If appOrbit can do as it claims—and its customer list includes some customers I’ve worked with that probably wouldn’t be there if the product was vaporware—then we’re seeing the culmination start. The culmination will include limitless portability, sort of a “we don’t care where you deploy, just tell us and we’ll do it”; it will include development tool agnosticism—“We don’t care what tools you used, we’ll deploy it”; and it will include complete solutions—“We’ll move your data, we’ll move your app, we’ll configure the target network, we’ll run the security checks relevant to the target platform.” It sounds like appOrbit has traveled quite far down that path already.
What, Exactly, Did You Intend?
One interesting bit appOrbit talked to me about and I’d like to take out for a spin is the idea of adding “intents” to security and networking. Tell it what you’re after, and through a combination of built-in functionality and plug-ins it will deploy your application as you intended. For things like opening a port, this seems pretty straightforward, but security and networking are complex topics. What is/isn’t covered by security policies/intents? What if my intent is for the system to create a VPN, lock down all the ports, then open just a few and connect the VPN back into the data center over an encrypted port? Who manages certs? Where does it get the credentials to get back into the data center? What happens if I take this whole VPN-based deployment and decide to put it inside the data center after all? Do I have to rework the networking intents to remove the VPN? The questions are endless.
But assume this is the beginning of a road that truly can end up with “deploy anywhere, and deploy as you intended.” That’s what we’ve been waiting for, and it’s inevitable, so I for one am glad to see us set off meaningfully down the path.

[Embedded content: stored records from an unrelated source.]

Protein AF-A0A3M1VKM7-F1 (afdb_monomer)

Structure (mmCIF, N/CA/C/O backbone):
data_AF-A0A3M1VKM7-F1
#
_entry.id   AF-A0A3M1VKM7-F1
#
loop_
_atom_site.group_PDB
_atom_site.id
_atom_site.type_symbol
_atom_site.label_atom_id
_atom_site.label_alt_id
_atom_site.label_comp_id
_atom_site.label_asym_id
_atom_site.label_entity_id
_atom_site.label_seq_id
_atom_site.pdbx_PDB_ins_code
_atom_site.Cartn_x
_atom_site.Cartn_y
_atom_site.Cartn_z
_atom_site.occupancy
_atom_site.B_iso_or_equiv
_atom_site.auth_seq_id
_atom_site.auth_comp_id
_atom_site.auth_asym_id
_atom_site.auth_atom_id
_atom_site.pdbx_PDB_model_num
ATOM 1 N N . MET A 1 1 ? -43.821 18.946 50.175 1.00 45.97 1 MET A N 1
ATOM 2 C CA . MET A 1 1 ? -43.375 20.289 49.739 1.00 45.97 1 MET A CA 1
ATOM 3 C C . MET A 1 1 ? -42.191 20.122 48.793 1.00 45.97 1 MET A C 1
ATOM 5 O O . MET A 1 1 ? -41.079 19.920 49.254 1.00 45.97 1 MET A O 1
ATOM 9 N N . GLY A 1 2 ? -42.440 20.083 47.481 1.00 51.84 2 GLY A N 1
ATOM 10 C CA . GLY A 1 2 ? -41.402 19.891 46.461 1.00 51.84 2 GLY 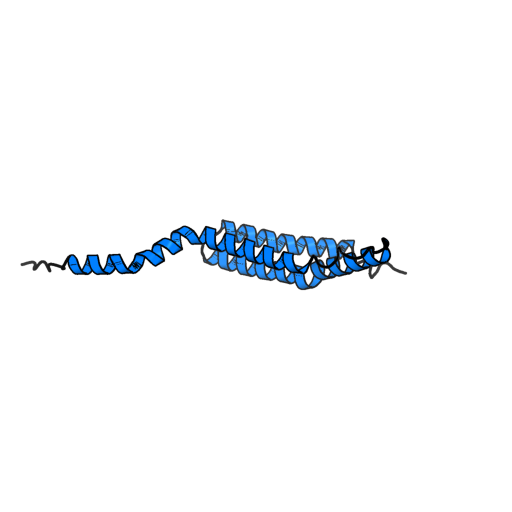A CA 1
ATOM 11 C C . GLY A 1 2 ? -41.022 21.225 45.828 1.00 51.84 2 GLY A C 1
ATOM 12 O O . GLY A 1 2 ? -41.820 21.802 45.093 1.00 51.84 2 GLY A O 1
ATOM 13 N N . ASN A 1 3 ? -39.829 21.722 46.146 1.00 50.84 3 ASN A N 1
ATOM 14 C CA . ASN A 1 3 ? -39.320 23.004 45.673 1.00 50.84 3 ASN A CA 1
ATOM 15 C C . ASN A 1 3 ? -38.766 22.835 44.245 1.00 50.84 3 ASN A C 1
ATOM 17 O O . ASN A 1 3 ? -37.720 22.217 44.050 1.00 50.84 3 ASN A O 1
ATOM 21 N N . LYS A 1 4 ? -39.497 23.311 43.229 1.00 57.31 4 LYS A N 1
ATOM 22 C CA . LYS A 1 4 ? -39.062 23.232 41.826 1.00 57.31 4 LYS A CA 1
ATOM 23 C C . LYS A 1 4 ? -38.047 24.339 41.545 1.00 57.31 4 LYS A C 1
ATOM 25 O O . LYS A 1 4 ? -38.409 25.506 41.417 1.00 57.31 4 LYS A O 1
ATOM 30 N N . VAL A 1 5 ? -36.779 23.951 41.433 1.00 63.78 5 VAL A N 1
ATOM 31 C CA . VAL A 1 5 ? -35.670 24.812 41.009 1.00 63.78 5 VAL A CA 1
ATOM 32 C C . VAL A 1 5 ? -35.936 25.292 39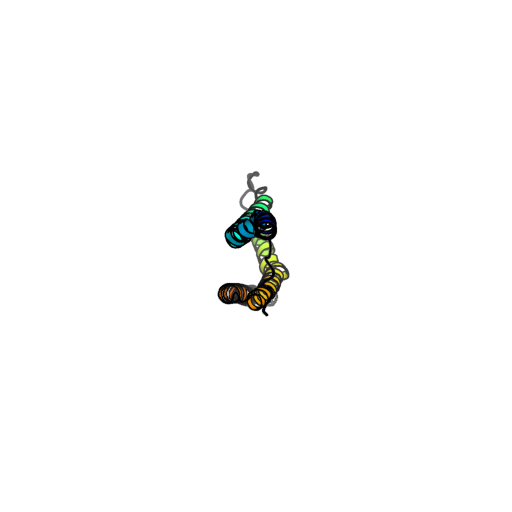.577 1.00 63.78 5 VAL A C 1
ATOM 34 O O . VAL A 1 5 ? -35.896 24.509 38.629 1.00 63.78 5 VAL A O 1
ATOM 37 N N . L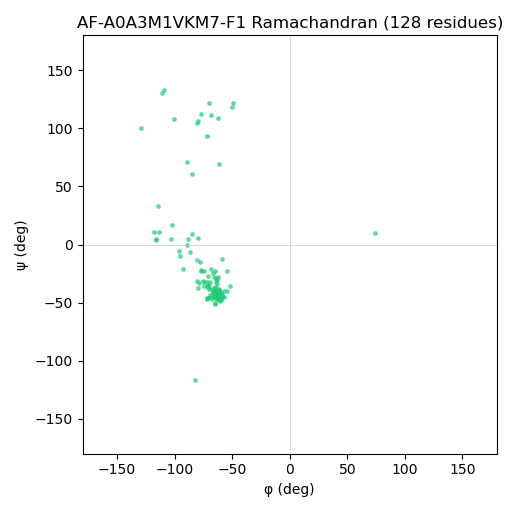YS A 1 6 ? -36.250 26.583 39.416 1.00 63.25 6 LYS A N 1
ATOM 38 C CA . LYS A 1 6 ? -36.363 27.253 38.111 1.00 63.25 6 LYS A CA 1
ATOM 39 C C . LYS A 1 6 ? -34.962 27.430 37.525 1.00 63.25 6 LYS A C 1
ATOM 41 O O . LYS A 1 6 ? -34.277 28.405 37.820 1.00 63.25 6 LYS A O 1
ATOM 46 N N . ILE A 1 7 ? -34.533 26.475 36.707 1.00 67.31 7 ILE A N 1
ATOM 47 C CA . ILE A 1 7 ? -33.310 26.597 35.911 1.00 67.31 7 ILE A CA 1
ATOM 48 C C . ILE A 1 7 ? -33.566 27.641 34.815 1.00 67.31 7 ILE A C 1
ATOM 50 O O . ILE A 1 7 ? -34.510 27.527 34.035 1.00 67.31 7 ILE A O 1
ATOM 54 N N . ASN A 1 8 ? -32.748 28.696 34.795 1.00 70.44 8 ASN A N 1
ATOM 55 C CA . ASN A 1 8 ? -32.866 29.810 33.859 1.00 70.44 8 ASN A CA 1
ATOM 56 C C . ASN A 1 8 ? -32.536 29.362 32.427 1.00 70.44 8 ASN A C 1
ATOM 58 O O . ASN A 1 8 ? -31.380 29.114 32.093 1.00 70.44 8 ASN A O 1
ATOM 62 N N . TYR A 1 9 ? -33.549 29.343 31.561 1.00 67.44 9 TYR A N 1
ATOM 63 C CA . TYR A 1 9 ? -33.444 29.011 30.132 1.00 67.44 9 TYR A CA 1
ATOM 64 C C . TYR A 1 9 ? -32.414 29.857 29.356 1.00 67.44 9 TYR A C 1
ATOM 66 O O . TYR A 1 9 ? -31.886 29.416 28.339 1.00 67.44 9 TYR A O 1
ATOM 74 N N . TRP A 1 10 ? -32.068 31.045 29.857 1.00 66.56 10 TRP A N 1
ATOM 75 C CA . TRP A 1 10 ? -31.035 31.910 29.276 1.00 66.56 10 TRP A CA 1
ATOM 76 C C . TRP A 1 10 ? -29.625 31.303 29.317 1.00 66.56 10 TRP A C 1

Improvement Makes Movement
The mere act of someone talking about having pulled all this together will be good for customers. Ravulur’s stress that “a lot of what we do is ARA” will no doubt make ARA vendors step up their attempts to be as inclusive as appOrbit is, and the market will move forward. appOrbit’s use case of “legacy app migration” without changing the app alone offers an avenue for enterprises to begin to move to new platforms. That in and of itself will be a help to the huge number of enterprises that want to move to a more modern environment but aren’t ready or able to rewrite entire systems. And again, it will spur on competitors—in this case in the application provisioning space, most likely—to try and implement similar functionality in a relatively short time frame.
Beyond Hope
In a nutshell, I hope that appOrbit can do all that it claims, but even if it falls short in some areas (I honestly have only touched on a few of the areas it has pulled together; there’s a lot here), it is a step forward, and I think the company will drive the market more toward the end goal of application portability from both the Dev and deployment sides, while automating a more complete solution.
To me, that’s all good. Not everyone is pure cloud, and a far fewer number want to be pure public cloud brand X. The automation tools I’ve been knee-deep in all have been massively complex under the covers, and no doubt this one is, too; simplifying automation so it is easy to adapt to a given environment is a huge part of the task these tools perform. Figuring out the weaknesses is what we customers have to do, but in the end, we’re moving forward.
I, for one, will look for a chance to play with appOrbit’s toys, validate some of its claims, and see how well it suits enterprise needs. But I don’t have a timeline, so if you’re interested, you should check them out yourself.